## Data
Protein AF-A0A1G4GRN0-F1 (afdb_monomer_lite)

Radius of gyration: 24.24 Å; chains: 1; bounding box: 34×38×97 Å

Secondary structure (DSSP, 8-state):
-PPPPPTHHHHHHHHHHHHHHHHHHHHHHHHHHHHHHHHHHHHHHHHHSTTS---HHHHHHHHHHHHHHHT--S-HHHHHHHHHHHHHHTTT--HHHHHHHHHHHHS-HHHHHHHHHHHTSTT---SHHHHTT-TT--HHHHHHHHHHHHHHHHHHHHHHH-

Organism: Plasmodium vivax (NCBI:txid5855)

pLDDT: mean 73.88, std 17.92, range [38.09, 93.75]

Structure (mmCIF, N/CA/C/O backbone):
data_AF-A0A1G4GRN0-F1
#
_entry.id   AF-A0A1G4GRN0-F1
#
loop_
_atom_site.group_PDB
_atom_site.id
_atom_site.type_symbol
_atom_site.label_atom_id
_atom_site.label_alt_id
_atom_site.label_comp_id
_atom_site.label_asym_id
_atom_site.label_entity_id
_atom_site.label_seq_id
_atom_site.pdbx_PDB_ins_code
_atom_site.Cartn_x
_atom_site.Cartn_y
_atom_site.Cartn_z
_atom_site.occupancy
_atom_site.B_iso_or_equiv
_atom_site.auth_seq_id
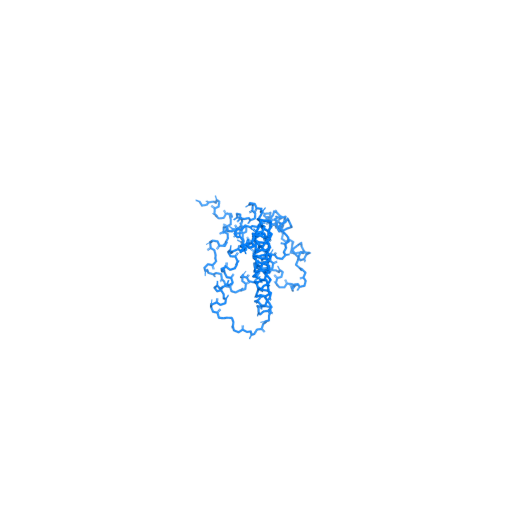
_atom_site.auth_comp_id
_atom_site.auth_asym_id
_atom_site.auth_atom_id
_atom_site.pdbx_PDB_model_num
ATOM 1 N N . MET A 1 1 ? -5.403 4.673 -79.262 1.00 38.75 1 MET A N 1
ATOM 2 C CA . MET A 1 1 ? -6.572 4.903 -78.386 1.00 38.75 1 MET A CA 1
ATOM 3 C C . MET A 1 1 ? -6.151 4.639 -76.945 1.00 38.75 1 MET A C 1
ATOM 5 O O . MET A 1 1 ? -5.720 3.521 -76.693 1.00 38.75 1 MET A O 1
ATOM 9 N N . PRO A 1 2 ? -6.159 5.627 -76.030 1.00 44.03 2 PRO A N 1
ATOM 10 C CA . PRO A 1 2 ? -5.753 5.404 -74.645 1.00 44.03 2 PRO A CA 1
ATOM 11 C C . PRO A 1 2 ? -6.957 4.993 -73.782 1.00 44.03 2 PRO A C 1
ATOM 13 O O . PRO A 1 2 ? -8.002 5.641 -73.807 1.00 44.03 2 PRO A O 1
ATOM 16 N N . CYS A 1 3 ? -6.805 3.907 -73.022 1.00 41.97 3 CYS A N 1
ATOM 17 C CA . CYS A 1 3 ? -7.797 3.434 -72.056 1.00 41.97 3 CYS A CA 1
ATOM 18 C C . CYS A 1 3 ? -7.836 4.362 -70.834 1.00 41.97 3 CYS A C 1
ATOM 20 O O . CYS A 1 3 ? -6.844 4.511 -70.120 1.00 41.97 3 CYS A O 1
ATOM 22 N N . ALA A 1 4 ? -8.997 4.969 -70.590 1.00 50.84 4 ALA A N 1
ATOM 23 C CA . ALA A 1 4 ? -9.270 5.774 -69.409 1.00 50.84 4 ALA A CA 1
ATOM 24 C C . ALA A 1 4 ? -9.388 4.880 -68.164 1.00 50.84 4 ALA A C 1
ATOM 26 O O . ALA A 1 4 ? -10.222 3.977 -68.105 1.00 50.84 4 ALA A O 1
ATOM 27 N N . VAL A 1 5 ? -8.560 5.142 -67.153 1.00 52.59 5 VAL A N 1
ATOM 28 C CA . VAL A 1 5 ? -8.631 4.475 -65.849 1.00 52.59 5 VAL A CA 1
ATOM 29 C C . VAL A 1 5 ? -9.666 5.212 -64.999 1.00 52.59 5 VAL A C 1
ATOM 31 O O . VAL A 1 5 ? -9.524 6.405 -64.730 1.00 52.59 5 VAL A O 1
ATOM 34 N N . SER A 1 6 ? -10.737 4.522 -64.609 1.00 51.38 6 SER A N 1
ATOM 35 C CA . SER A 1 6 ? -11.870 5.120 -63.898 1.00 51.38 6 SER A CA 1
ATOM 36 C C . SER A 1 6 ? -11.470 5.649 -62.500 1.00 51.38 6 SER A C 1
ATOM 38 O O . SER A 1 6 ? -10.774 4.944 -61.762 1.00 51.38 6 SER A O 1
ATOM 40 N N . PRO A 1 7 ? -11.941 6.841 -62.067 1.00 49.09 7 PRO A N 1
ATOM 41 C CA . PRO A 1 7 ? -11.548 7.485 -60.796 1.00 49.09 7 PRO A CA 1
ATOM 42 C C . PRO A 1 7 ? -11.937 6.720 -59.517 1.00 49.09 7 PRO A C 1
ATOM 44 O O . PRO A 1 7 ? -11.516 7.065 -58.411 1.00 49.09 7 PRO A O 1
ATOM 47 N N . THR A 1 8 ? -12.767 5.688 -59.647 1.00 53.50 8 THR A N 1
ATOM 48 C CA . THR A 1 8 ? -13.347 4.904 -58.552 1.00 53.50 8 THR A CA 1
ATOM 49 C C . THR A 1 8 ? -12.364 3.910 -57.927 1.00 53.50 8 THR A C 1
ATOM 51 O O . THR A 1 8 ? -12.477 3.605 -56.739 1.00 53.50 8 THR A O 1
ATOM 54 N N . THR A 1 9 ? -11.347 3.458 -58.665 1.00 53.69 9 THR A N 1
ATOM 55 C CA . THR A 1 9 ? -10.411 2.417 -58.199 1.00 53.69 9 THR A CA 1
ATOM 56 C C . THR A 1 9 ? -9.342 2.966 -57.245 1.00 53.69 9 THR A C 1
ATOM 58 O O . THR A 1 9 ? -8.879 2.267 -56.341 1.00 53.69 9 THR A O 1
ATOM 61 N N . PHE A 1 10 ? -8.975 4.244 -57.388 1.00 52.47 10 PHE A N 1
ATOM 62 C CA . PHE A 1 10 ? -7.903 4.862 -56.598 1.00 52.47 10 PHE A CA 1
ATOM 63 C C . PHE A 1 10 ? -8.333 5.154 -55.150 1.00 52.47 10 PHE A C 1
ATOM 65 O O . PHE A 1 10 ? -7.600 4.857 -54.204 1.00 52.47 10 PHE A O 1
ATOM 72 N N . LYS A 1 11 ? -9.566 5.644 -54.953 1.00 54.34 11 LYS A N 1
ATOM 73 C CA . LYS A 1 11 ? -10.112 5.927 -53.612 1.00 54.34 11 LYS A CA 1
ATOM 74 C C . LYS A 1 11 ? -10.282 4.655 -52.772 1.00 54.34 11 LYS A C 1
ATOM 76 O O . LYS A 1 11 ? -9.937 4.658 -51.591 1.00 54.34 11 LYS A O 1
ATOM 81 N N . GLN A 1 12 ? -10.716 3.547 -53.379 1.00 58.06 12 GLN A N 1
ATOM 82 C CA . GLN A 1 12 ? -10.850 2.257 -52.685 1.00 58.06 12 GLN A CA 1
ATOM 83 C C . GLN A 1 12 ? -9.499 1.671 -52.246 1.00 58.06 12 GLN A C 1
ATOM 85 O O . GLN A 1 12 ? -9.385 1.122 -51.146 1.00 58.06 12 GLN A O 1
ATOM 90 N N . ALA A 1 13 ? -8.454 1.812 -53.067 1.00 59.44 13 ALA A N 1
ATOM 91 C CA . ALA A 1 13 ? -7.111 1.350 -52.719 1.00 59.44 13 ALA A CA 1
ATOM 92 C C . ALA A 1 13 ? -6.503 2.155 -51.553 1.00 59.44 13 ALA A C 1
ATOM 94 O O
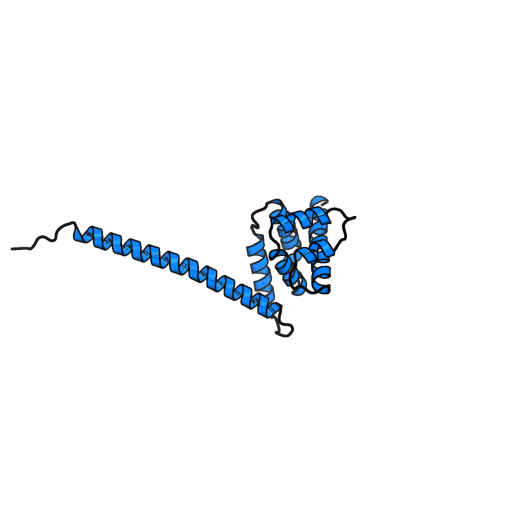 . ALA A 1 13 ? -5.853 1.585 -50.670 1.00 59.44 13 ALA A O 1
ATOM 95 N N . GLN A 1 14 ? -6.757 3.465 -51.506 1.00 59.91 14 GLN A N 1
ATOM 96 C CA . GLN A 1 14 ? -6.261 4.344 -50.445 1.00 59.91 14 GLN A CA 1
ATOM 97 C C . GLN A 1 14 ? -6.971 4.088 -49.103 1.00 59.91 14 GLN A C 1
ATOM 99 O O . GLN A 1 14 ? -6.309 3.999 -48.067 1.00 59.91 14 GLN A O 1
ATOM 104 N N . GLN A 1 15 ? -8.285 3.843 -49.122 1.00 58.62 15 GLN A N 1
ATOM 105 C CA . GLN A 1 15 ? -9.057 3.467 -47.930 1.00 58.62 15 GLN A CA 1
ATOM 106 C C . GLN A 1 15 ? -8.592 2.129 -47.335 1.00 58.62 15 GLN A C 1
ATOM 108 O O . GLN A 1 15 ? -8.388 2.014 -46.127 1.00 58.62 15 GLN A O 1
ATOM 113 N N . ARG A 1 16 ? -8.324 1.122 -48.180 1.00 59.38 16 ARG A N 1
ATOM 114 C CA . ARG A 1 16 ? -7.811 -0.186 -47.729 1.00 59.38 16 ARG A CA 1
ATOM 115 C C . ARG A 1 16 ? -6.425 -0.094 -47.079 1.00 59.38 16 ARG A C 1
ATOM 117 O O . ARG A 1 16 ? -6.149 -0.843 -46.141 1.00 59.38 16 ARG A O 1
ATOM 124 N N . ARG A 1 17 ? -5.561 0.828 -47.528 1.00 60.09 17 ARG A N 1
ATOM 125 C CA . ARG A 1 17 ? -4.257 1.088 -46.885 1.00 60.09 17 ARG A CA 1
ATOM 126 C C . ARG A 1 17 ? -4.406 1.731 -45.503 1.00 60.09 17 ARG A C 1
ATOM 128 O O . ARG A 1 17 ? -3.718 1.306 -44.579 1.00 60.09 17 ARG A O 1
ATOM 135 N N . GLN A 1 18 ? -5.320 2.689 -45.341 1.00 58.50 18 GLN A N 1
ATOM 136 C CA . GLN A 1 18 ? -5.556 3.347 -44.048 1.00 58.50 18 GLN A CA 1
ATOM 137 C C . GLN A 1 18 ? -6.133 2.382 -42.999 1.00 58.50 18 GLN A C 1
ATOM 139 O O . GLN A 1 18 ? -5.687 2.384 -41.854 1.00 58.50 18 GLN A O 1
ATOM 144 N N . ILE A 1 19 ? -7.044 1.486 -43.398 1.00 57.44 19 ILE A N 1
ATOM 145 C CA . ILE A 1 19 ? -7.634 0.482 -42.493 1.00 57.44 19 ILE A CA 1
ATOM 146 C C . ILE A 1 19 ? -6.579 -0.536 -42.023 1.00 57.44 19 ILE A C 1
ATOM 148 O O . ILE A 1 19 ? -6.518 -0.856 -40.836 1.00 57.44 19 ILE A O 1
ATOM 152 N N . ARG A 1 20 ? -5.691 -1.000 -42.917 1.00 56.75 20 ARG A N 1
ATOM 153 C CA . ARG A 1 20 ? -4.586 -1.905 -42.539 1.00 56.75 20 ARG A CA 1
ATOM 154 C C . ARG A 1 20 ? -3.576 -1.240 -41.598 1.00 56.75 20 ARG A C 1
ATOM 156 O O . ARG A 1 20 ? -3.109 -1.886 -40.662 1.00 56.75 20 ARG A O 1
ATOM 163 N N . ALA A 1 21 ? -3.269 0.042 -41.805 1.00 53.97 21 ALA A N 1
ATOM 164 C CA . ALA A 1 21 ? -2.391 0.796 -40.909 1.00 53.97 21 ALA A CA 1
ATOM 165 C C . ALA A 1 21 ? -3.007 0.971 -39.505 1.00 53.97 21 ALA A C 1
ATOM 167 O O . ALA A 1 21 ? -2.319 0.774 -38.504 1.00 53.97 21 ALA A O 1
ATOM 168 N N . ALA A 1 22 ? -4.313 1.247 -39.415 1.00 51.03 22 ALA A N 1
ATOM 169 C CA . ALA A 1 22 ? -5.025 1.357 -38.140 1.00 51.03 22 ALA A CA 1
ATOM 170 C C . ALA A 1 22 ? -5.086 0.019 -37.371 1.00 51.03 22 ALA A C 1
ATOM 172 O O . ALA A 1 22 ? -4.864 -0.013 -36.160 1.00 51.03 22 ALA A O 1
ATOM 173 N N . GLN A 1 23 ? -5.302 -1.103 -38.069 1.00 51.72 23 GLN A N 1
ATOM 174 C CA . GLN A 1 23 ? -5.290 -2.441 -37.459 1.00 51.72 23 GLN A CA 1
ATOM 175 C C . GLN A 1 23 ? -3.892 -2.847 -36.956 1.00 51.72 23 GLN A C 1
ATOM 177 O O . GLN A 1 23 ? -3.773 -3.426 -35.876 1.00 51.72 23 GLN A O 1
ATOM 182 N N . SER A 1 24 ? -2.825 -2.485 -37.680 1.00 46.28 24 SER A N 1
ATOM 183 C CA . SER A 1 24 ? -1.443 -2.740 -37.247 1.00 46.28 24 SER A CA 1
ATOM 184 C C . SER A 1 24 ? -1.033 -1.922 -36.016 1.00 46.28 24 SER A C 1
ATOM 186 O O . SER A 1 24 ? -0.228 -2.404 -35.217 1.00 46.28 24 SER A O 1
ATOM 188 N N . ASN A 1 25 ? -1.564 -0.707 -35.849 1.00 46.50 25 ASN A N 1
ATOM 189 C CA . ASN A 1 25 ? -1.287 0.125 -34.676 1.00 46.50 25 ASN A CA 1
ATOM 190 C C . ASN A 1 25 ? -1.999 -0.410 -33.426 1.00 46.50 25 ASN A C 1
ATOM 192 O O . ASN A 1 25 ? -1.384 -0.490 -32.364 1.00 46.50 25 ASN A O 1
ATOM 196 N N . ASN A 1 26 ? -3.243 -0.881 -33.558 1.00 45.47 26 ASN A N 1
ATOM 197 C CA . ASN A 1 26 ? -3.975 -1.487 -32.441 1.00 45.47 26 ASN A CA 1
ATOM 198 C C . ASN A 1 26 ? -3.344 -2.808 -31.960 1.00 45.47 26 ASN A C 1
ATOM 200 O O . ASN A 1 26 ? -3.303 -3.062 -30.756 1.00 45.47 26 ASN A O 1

## Exercise brief
Copy, exactly and only, the lines above that begin with the one containing "ATOM 16 N N" and finish with the one containing "ATOM 27 N N".

## Response to the task
ATOM 16 N N . CYS A 1 3 ? -6.805 3.907 -73.022 1.00 41.97 3 CYS A N 1
ATOM 17 C CA . CYS A 1 3 ? -7.797 3.434 -72.056 1.00 41.97 3 CYS A CA 1
ATOM 18 C C . CYS A 1 3 ? -7.836 4.362 -70.834 1.00 41.97 3 CYS A C 1
ATOM 20 O O . CYS A 1 3 ? -6.844 4.511 -70.120 1.00 41.97 3 CYS A O 1
ATOM 22 N N . ALA A 1 4 ? -8.997 4.969 -70.590 1.00 50.84 4 ALA A N 1
ATOM 23 C CA . ALA A 1 4 ? -9.270 5.774 -69.409 1.00 50.84 4 ALA A CA 1
ATOM 24 C C . ALA A 1 4 ? -9.388 4.880 -68.164 1.00 50.84 4 ALA A C 1
ATOM 26 O O . ALA A 1 4 ? -10.222 3.977 -68.105 1.00 50.84 4 ALA A O 1
ATOM 27 N N . VAL A 1 5 ? -8.560 5.142 -67.153 1.00 52.59 5 VAL A N 1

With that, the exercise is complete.